To obtain the WAIS software, go to ftp://think.com/wais. This is the main distribution site for WAIS software and WAIS documentation. Both the WAIS server code and client code are available from think.com. You can find more WAIS software at ftp://ftp.cnidr.org/pub/NIDR.tools/wais, ftp://ftp.wais.com/pub, and ftp://sunsite.unc.edu/pub/wais.

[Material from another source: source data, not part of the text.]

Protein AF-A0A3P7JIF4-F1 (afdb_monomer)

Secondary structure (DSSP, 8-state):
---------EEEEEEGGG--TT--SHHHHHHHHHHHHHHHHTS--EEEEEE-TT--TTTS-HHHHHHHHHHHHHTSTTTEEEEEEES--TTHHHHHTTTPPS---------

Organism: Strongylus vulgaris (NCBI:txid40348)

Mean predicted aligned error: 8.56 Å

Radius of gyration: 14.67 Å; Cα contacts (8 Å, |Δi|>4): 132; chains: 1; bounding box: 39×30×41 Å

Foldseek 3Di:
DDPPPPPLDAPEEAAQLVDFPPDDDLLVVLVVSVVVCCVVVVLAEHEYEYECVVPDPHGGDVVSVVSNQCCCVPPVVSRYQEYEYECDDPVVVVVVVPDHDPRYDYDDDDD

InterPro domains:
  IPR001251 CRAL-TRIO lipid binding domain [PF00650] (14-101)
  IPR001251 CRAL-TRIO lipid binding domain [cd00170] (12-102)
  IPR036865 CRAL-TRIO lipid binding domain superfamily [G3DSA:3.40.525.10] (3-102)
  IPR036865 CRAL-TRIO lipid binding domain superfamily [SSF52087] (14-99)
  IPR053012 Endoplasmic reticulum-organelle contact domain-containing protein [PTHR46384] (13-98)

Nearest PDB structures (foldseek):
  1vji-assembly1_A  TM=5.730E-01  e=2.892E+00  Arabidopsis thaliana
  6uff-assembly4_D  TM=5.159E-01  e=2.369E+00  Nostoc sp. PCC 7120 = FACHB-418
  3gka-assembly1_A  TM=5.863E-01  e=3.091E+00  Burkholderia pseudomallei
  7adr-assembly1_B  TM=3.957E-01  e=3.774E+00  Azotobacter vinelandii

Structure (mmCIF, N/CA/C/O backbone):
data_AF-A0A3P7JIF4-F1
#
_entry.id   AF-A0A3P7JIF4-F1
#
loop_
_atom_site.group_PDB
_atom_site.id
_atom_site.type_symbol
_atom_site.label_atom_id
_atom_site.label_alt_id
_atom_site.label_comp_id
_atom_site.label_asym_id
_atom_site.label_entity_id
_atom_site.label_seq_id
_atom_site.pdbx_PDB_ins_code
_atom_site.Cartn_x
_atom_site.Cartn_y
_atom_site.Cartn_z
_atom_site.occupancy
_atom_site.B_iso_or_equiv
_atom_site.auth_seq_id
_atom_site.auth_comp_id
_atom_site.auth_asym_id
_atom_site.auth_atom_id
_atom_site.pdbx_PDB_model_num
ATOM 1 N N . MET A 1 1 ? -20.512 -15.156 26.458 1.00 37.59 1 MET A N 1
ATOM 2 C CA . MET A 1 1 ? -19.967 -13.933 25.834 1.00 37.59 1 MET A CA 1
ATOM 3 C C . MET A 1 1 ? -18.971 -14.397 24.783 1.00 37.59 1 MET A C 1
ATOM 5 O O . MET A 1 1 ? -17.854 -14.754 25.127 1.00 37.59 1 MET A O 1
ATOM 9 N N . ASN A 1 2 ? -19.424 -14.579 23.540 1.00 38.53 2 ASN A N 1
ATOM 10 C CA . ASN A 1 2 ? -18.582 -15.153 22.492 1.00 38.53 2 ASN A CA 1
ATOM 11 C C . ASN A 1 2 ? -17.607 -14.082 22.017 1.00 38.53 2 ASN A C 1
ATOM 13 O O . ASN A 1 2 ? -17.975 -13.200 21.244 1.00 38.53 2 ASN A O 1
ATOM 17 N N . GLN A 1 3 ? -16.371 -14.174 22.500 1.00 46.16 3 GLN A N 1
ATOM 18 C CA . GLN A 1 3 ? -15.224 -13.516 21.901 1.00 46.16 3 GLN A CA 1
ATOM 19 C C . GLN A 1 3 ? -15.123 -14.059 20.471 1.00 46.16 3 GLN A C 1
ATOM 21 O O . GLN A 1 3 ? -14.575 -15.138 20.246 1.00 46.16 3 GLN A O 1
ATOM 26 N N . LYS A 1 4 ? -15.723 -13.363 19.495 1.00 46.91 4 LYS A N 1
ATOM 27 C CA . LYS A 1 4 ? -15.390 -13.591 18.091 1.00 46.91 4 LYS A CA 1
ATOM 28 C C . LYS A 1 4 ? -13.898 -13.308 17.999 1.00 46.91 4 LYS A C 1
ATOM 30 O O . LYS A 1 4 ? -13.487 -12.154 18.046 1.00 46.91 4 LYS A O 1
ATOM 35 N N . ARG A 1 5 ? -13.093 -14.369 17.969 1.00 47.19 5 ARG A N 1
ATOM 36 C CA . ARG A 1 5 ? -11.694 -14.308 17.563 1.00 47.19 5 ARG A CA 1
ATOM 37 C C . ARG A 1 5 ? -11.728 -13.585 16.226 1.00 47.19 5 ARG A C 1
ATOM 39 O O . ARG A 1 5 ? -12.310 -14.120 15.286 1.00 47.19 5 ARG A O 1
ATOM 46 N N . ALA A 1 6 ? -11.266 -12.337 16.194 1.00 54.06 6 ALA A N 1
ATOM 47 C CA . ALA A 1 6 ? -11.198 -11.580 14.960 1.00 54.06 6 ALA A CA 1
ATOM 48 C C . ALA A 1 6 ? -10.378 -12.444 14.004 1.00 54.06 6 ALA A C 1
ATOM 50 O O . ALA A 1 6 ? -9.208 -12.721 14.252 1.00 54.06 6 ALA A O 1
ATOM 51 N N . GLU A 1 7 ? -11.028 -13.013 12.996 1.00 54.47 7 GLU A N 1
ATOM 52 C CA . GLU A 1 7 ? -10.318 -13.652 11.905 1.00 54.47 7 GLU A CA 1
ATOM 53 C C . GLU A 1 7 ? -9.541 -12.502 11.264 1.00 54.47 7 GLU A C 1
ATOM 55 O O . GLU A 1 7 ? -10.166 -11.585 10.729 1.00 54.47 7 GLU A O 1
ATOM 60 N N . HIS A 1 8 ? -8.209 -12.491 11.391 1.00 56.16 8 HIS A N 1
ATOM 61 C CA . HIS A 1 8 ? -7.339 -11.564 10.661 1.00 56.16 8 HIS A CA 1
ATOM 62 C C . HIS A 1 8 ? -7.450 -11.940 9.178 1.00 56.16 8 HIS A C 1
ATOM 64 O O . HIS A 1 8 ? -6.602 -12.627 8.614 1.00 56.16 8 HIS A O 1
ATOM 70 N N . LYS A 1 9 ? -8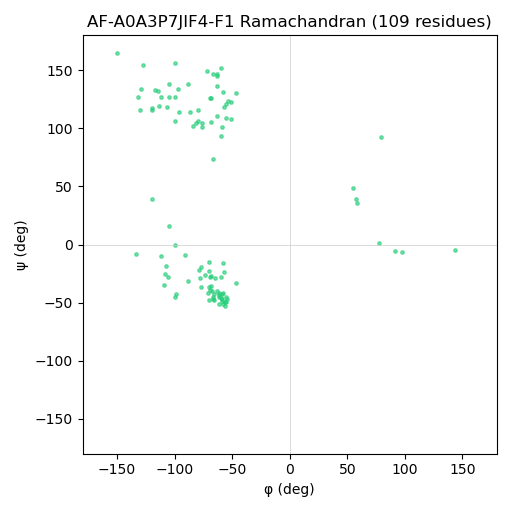.591 -11.605 8.569 1.00 61.78 9 LYS A N 1
ATOM 71 C CA . LYS A 1 9 ? -8.837 -11.805 7.153 1.00 61.78 9 LYS A CA 1
ATOM 72 C C . LYS A 1 9 ? -7.945 -10.824 6.437 1.00 61.78 9 LYS A C 1
ATOM 74 O O . LYS A 1 9 ? -7.999 -9.624 6.696 1.00 61.78 9 LYS A O 1
ATOM 79 N N . LEU A 1 10 ? -7.149 -11.348 5.522 1.00 58.16 10 LEU A N 1
ATOM 80 C CA . LEU A 1 10 ? -6.531 -10.521 4.515 1.00 58.16 10 LEU A CA 1
ATOM 81 C C . LEU A 1 10 ? -7.652 -9.794 3.761 1.00 58.16 10 LEU A C 1
ATOM 83 O O . LEU A 1 10 ? -8.522 -10.445 3.184 1.00 58.16 10 LEU A O 1
ATOM 87 N N . LYS A 1 11 ? -7.660 -8.461 3.819 1.00 79.50 11 LYS A N 1
ATOM 88 C CA . LYS A 1 11 ? -8.729 -7.648 3.217 1.00 79.50 11 LYS A CA 1
ATOM 89 C C . LYS A 1 11 ? -8.262 -6.957 1.934 1.00 79.50 11 LYS A C 1
ATOM 91 O O . LYS A 1 11 ? -9.085 -6.730 1.055 1.00 79.50 11 LYS A O 1
ATOM 96 N N . ILE A 1 12 ? -6.964 -6.666 1.793 1.00 87.31 12 ILE A N 1
ATOM 97 C CA . ILE A 1 12 ? -6.399 -6.035 0.590 1.00 87.31 12 ILE A CA 1
ATOM 98 C C . ILE A 1 12 ? -5.148 -6.793 0.135 1.00 87.31 12 ILE A C 1
ATOM 100 O O . ILE A 1 12 ? -4.218 -6.994 0.915 1.00 87.31 12 ILE A O 1
ATOM 104 N N . TRP A 1 13 ? -5.128 -7.184 -1.141 1.00 91.62 13 TRP A N 1
ATOM 105 C CA . TRP A 1 13 ? -3.983 -7.792 -1.820 1.00 91.62 13 TRP A CA 1
ATOM 106 C C . TRP A 1 13 ? -3.519 -6.897 -2.967 1.00 91.62 13 TRP A C 1
ATOM 108 O O . TRP A 1 13 ? -4.337 -6.421 -3.754 1.00 91.62 13 TRP A O 1
ATOM 118 N N . ILE A 1 14 ? -2.210 -6.666 -3.051 1.00 91.25 14 ILE A N 1
ATOM 119 C CA . ILE A 1 14 ? -1.589 -5.783 -4.038 1.00 91.25 14 ILE A CA 1
ATOM 120 C C . ILE A 1 14 ? -0.440 -6.535 -4.696 1.00 91.25 14 ILE A C 1
ATOM 122 O O . ILE A 1 14 ? 0.553 -6.831 -4.038 1.00 91.25 14 ILE A O 1
ATOM 126 N N . ASN A 1 15 ? -0.549 -6.794 -5.999 1.00 90.75 15 ASN A N 1
ATOM 127 C CA . ASN A 1 15 ? 0.572 -7.276 -6.800 1.00 90.75 15 ASN A CA 1
ATOM 128 C C . ASN A 1 15 ? 1.418 -6.085 -7.261 1.00 90.75 15 ASN A C 1
ATOM 130 O O . ASN A 1 15 ? 1.046 -5.365 -8.187 1.00 90.75 15 ASN A O 1
ATOM 134 N N . LEU A 1 16 ? 2.551 -5.868 -6.599 1.00 86.50 16 LEU A N 1
ATOM 135 C CA . LEU A 1 16 ? 3.398 -4.705 -6.837 1.00 86.50 16 LEU A CA 1
ATOM 136 C C . LEU A 1 16 ? 4.180 -4.803 -8.154 1.00 86.50 16 LEU A C 1
ATOM 138 O O . LEU A 1 16 ? 4.491 -3.778 -8.752 1.00 86.50 16 LEU A O 1
ATOM 142 N N . ALA A 1 17 ? 4.458 -6.016 -8.640 1.00 84.12 17 ALA A N 1
ATOM 143 C CA . ALA A 1 17 ? 5.189 -6.232 -9.890 1.00 84.12 17 ALA A CA 1
ATOM 144 C C . ALA A 1 17 ? 4.387 -5.835 -11.145 1.00 84.12 17 ALA A C 1
ATOM 146 O O . ALA A 1 17 ? 4.965 -5.695 -12.226 1.00 84.12 17 ALA A O 1
ATOM 147 N N . GLN A 1 18 ? 3.069 -5.646 -11.020 1.00 85.19 18 GLN A N 1
ATOM 148 C CA . GLN A 1 18 ? 2.224 -5.167 -12.116 1.00 85.19 18 GLN A CA 1
ATOM 149 C C . GLN A 1 18 ? 2.343 -3.662 -12.366 1.00 85.19 18 GLN A C 1
ATOM 151 O O . GLN A 1 18 ? 2.020 -3.228 -13.468 1.00 85.19 18 GLN A O 1
ATOM 156 N N . TYR A 1 19 ? 2.834 -2.892 -11.391 1.00 85.25 19 TYR A N 1
ATOM 157 C CA . TYR A 1 19 ? 2.959 -1.442 -11.501 1.00 85.25 19 TYR A CA 1
ATOM 158 C C . TYR A 1 19 ? 4.374 -1.061 -11.928 1.00 85.25 19 TYR A C 1
ATOM 160 O O . TYR A 1 19 ? 5.353 -1.291 -11.210 1.00 85.25 19 TYR A O 1
ATOM 168 N N . ARG A 1 20 ? 4.477 -0.491 -13.125 1.00 82.19 20 ARG A N 1
ATOM 169 C CA . ARG A 1 20 ? 5.731 -0.091 -13.757 1.00 82.19 20 ARG A CA 1
ATOM 170 C C . ARG A 1 20 ? 5.973 1.409 -13.598 1.00 82.19 20 ARG A C 1
ATOM 172 O O . ARG A 1 20 ? 5.023 2.179 -13.472 1.00 82.19 20 ARG A O 1
ATOM 179 N N . PRO A 1 21 ? 7.242 1.849 -13.673 1.00 82.00 21 PRO A N 1
ATOM 180 C CA . PRO A 1 21 ? 7.560 3.269 -13.690 1.00 82.00 21 PRO A CA 1
ATOM 181 C C . PRO A 1 21 ? 6.799 4.010 -14.795 1.00 82.00 21 PRO A C 1
ATOM 183 O O . PRO A 1 21 ? 6.921 3.668 -15.972 1.00 82.00 21 PRO A O 1
ATOM 186 N N . GLY A 1 22 ? 6.048 5.040 -14.405 1.00 82.25 22 GLY A N 1
ATOM 187 C CA . GLY A 1 22 ? 5.236 5.854 -15.314 1.00 82.25 22 GLY A CA 1
ATOM 188 C C . GLY A 1 22 ? 3.759 5.463 -15.379 1.00 82.25 22 GLY A C 1
ATOM 189 O O . GLY A 1 22 ? 2.979 6.203 -15.980 1.00 82.25 22 GLY A O 1
ATOM 190 N N . ASP A 1 23 ? 3.358 4.363 -14.737 1.00 85.69 23 ASP A N 1
ATOM 191 C CA . ASP A 1 23 ? 1.943 4.071 -14.520 1.00 85.69 23 ASP A CA 1
ATOM 192 C C . ASP A 1 23 ? 1.312 5.155 -13.632 1.00 85.69 23 ASP A C 1
ATOM 194 O O . ASP A 1 23 ? 1.953 5.725 -12.749 1.00 85.69 23 ASP A O 1
ATOM 198 N N . THR A 1 24 ? 0.035 5.458 -13.871 1.00 87.50 24 THR A N 1
ATOM 199 C CA . THR A 1 24 ? -0.703 6.495 -13.135 1.00 87.50 24 THR A CA 1
ATOM 200 C C . THR A 1 24 ? -2.002 5.938 -12.573 1.00 87.50 24 THR A C 1
ATOM 202 O O . THR A 1 24 ? -2.568 4.983 -13.103 1.00 87.50 24 THR A O 1
ATOM 205 N N . GLY A 1 25 ? -2.497 6.542 -11.492 1.00 90.00 25 GLY A N 1
ATOM 206 C CA . GLY A 1 25 ? -3.808 6.219 -10.925 1.00 90.00 25 GLY A CA 1
ATOM 207 C C . GLY A 1 25 ? -3.787 5.140 -9.844 1.00 90.00 25 GLY A C 1
ATOM 208 O O . GLY A 1 25 ? -4.813 4.942 -9.190 1.00 90.00 25 GLY A O 1
ATOM 209 N N . PHE A 1 26 ? -2.636 4.506 -9.594 1.00 92.31 26 PHE A N 1
ATOM 210 C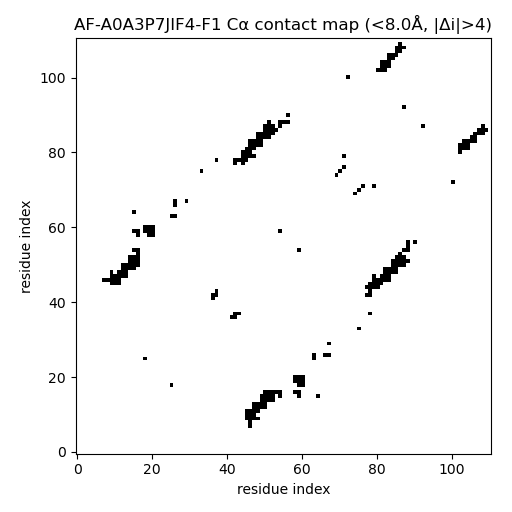 CA . PHE A 1 26 ? -2.465 3.589 -8.468 1.00 92.31 26 PHE A CA 1
ATOM 211 C C . PHE A 1 26 ? -2.852 4.258 -7.147 1.00 92.31 26 PHE A C 1
ATOM 213 O O . PHE A 1 26 ? -3.606 3.689 -6.363 1.00 92.31 26 PHE A O 1
ATOM 220 N N . GLU A 1 27 ? -2.380 5.484 -6.920 1.00 92.75 27 GLU A N 1
ATOM 221 C CA . GLU A 1 27 ? -2.596 6.228 -5.683 1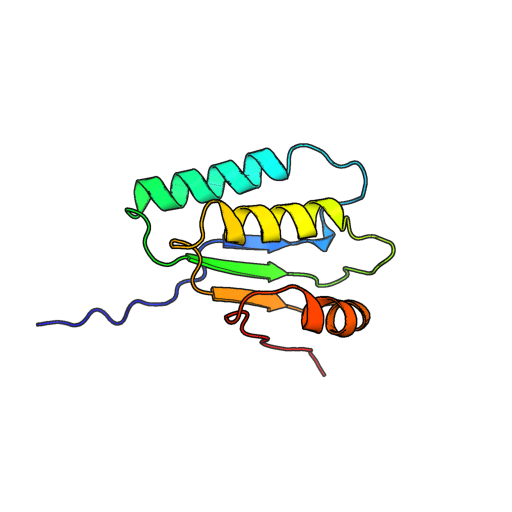.00 92.75 27 GLU A CA 1
ATOM 222 C C . GLU A 1 27 ? -4.085 6.430 -5.404 1.00 92.75 27 GLU A C 1
ATOM 224 O O . GLU A 1 27 ? -4.545 6.214 -4.284 1.00 92.75 27 GLU A O 1
ATOM 229 N N . ASN A 1 28 ? -4.851 6.769 -6.445 1.00 94.94 28 ASN A N 1
ATOM 230 C CA . ASN A 1 28 ? -6.291 6.987 -6.348 1.00 94.94 28 ASN A CA 1
ATOM 231 C C . ASN A 1 28 ? -7.032 5.691 -6.014 1.00 94.94 28 ASN A C 1
ATOM 233 O O . ASN A 1 28 ? -7.900 5.689 -5.144 1.00 94.94 28 ASN A O 1
ATOM 237 N N . VAL A 1 29 ? -6.684 4.584 -6.679 1.00 94.00 29 VAL A N 1
ATOM 238 C CA . VAL A 1 29 ? -7.297 3.272 -6.419 1.00 94.00 29 VAL A CA 1
ATOM 239 C C . VAL A 1 29 ? -6.943 2.785 -5.015 1.00 94.00 29 VAL A C 1
ATOM 241 O O . VAL A 1 29 ? -7.813 2.304 -4.291 1.00 94.00 29 VAL A O 1
ATOM 244 N N . PHE A 1 30 ? -5.687 2.945 -4.603 1.00 94.31 30 PHE A N 1
ATOM 245 C CA . PHE A 1 30 ? -5.220 2.557 -3.279 1.00 94.31 30 PHE A CA 1
ATOM 246 C C . PHE A 1 30 ? -5.946 3.332 -2.174 1.00 94.31 30 PHE A C 1
ATOM 248 O O . PHE A 1 30 ? -6.528 2.717 -1.282 1.00 94.31 30 PHE A O 1
ATOM 255 N N . VAL A 1 31 ? -5.995 4.666 -2.266 1.00 95.06 31 VAL A N 1
ATOM 256 C CA . VAL A 1 31 ? -6.724 5.514 -1.305 1.00 95.06 31 VAL A CA 1
ATOM 257 C C . VAL A 1 31 ? -8.216 5.191 -1.306 1.00 95.06 31 VAL A C 1
ATOM 259 O O . VAL A 1 31 ? -8.805 5.063 -0.238 1.00 95.06 31 VAL A O 1
ATOM 262 N N . PHE A 1 32 ? -8.823 4.982 -2.477 1.00 95.00 32 PHE A N 1
ATOM 263 C CA . PHE A 1 32 ? -10.231 4.602 -2.578 1.00 95.00 32 PHE A CA 1
ATOM 264 C C . PHE A 1 32 ? -10.549 3.333 -1.776 1.00 95.00 32 PHE A C 1
ATOM 266 O O . PHE A 1 32 ? -11.534 3.303 -1.037 1.00 95.00 32 PHE A O 1
ATOM 273 N N . TRP A 1 33 ? -9.715 2.293 -1.879 1.00 94.00 33 TRP A N 1
ATOM 274 C CA . TRP A 1 33 ? -9.925 1.056 -1.125 1.00 94.00 33 TRP A CA 1
ATOM 275 C C . TRP A 1 33 ? -9.717 1.231 0.381 1.00 94.00 33 TRP A C 1
ATOM 277 O O . TRP A 1 33 ? -10.459 0.633 1.162 1.00 94.00 33 TRP A O 1
ATOM 287 N N . LEU A 1 34 ? -8.765 2.070 0.797 1.00 93.06 34 LEU A N 1
ATOM 288 C CA . LEU A 1 34 ? -8.554 2.393 2.211 1.00 93.06 34 LEU A CA 1
ATOM 289 C C . LEU A 1 34 ? -9.736 3.161 2.807 1.00 93.06 34 LEU A C 1
ATOM 291 O O . LEU A 1 34 ? -10.239 2.778 3.865 1.00 93.06 34 LEU A O 1
ATOM 295 N N . GLU A 1 35 ? -10.212 4.198 2.119 1.00 93.81 35 GLU A N 1
ATOM 296 C CA . GLU A 1 35 ? -11.398 4.966 2.511 1.00 93.81 35 GLU A CA 1
ATOM 297 C C . GLU A 1 35 ? -12.622 4.060 2.610 1.00 93.81 35 GLU A C 1
ATOM 299 O O . GLU A 1 35 ? -13.285 4.003 3.647 1.00 93.81 35 GLU A O 1
ATOM 304 N N . ARG A 1 36 ? -12.877 3.270 1.560 1.00 91.88 36 ARG A N 1
ATOM 305 C CA . ARG A 1 36 ? -14.001 2.335 1.523 1.00 91.88 36 ARG A CA 1
ATOM 306 C C . ARG A 1 36 ? -13.971 1.372 2.708 1.00 91.88 36 ARG A C 1
ATOM 308 O O . ARG A 1 36 ? -14.976 1.240 3.403 1.00 91.88 36 ARG A O 1
ATOM 315 N N . HIS A 1 37 ? -12.828 0.735 2.964 1.00 90.50 37 HIS A N 1
ATOM 316 C CA . HIS A 1 37 ? -12.661 -0.174 4.102 1.00 90.50 37 HIS A CA 1
ATOM 317 C C . HIS A 1 37 ? -12.919 0.540 5.435 1.00 90.50 37 HIS A C 1
ATOM 319 O O . HIS A 1 37 ? -13.648 0.026 6.287 1.00 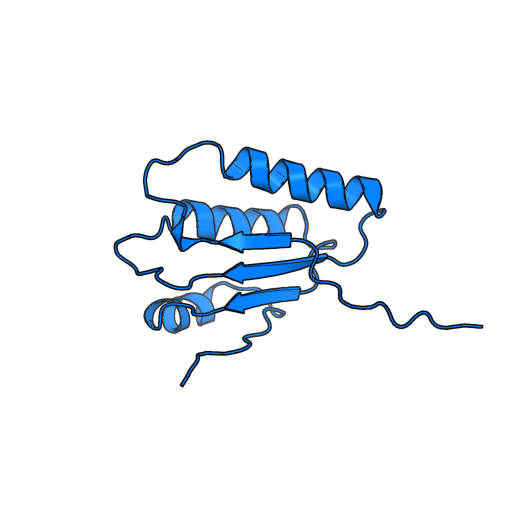90.50 37 HIS A O 1
ATOM 325 N N . THR A 1 38 ? -12.359 1.738 5.604 1.00 89.62 38 THR A N 1
ATOM 326 C CA . THR A 1 38 ? -12.498 2.541 6.827 1.00 89.62 38 THR A CA 1
ATOM 327 C C . THR A 1 38 ? -13.963 2.892 7.090 1.00 89.62 38 THR A C 1
ATOM 329 O O . THR A 1 38 ? -14.441 2.739 8.215 1.00 89.62 38 THR A O 1
ATOM 332 N N . MET A 1 39 ? -14.703 3.289 6.053 1.00 90.81 39 MET A N 1
ATOM 333 C CA . MET A 1 39 ? -16.121 3.635 6.149 1.00 90.81 39 MET A CA 1
ATOM 334 C C . MET A 1 39 ? -17.015 2.416 6.410 1.00 90.81 39 MET A C 1
ATOM 336 O O . MET A 1 39 ? -17.863 2.458 7.301 1.00 90.81 39 MET A O 1
ATOM 340 N N . GLU A 1 40 ? -16.836 1.324 5.661 1.00 90.31 40 GLU A N 1
ATOM 341 C CA . GLU A 1 40 ? -17.704 0.138 5.741 1.00 90.31 40 GLU A CA 1
ATOM 342 C C . GLU A 1 40 ? -17.520 -0.636 7.047 1.00 90.31 40 GLU A C 1
ATOM 344 O O . GLU A 1 40 ? -18.484 -1.158 7.610 1.00 90.31 40 GLU A O 1
ATOM 349 N N . THR A 1 41 ? -16.285 -0.696 7.547 1.00 86.44 41 THR A N 1
ATOM 350 C CA . THR A 1 41 ? -15.948 -1.485 8.738 1.00 86.44 41 THR A CA 1
ATOM 351 C C . THR A 1 41 ? -15.853 -0.651 10.009 1.00 86.44 41 THR A C 1
ATOM 353 O O . THR A 1 41 ? -15.606 -1.204 11.073 1.00 86.44 41 THR A O 1
ATOM 356 N N . LYS A 1 42 ? -16.068 0.670 9.929 1.00 87.50 42 LYS A N 1
ATOM 357 C CA . LYS A 1 42 ? -15.830 1.610 11.039 1.00 87.50 42 LYS A CA 1
ATOM 358 C C . LYS A 1 42 ? -14.393 1.511 11.567 1.00 87.50 42 LYS A C 1
ATOM 360 O O . LYS A 1 42 ? -14.174 1.416 12.773 1.00 87.50 42 LYS A O 1
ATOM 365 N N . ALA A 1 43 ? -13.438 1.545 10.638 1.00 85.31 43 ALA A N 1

Getting WAIS up and running is no trivial matter. Because it's very complicated, we'll leave that as an exercise for more daring users with time on their hands and a good supply of Valium.
The use of WAIS is growing slowly on the Internet. WAIS provides a convenient and efficient way to index and search large amounts of information using standards that are starting to be generally accepted on the Internet.
However, WAIS faces some tough competition. The WWW, Harvest, and Hyper-G tools offer facilities that may replace WAIS. However, it is likely that WAIS will survive and be used in niche database applications.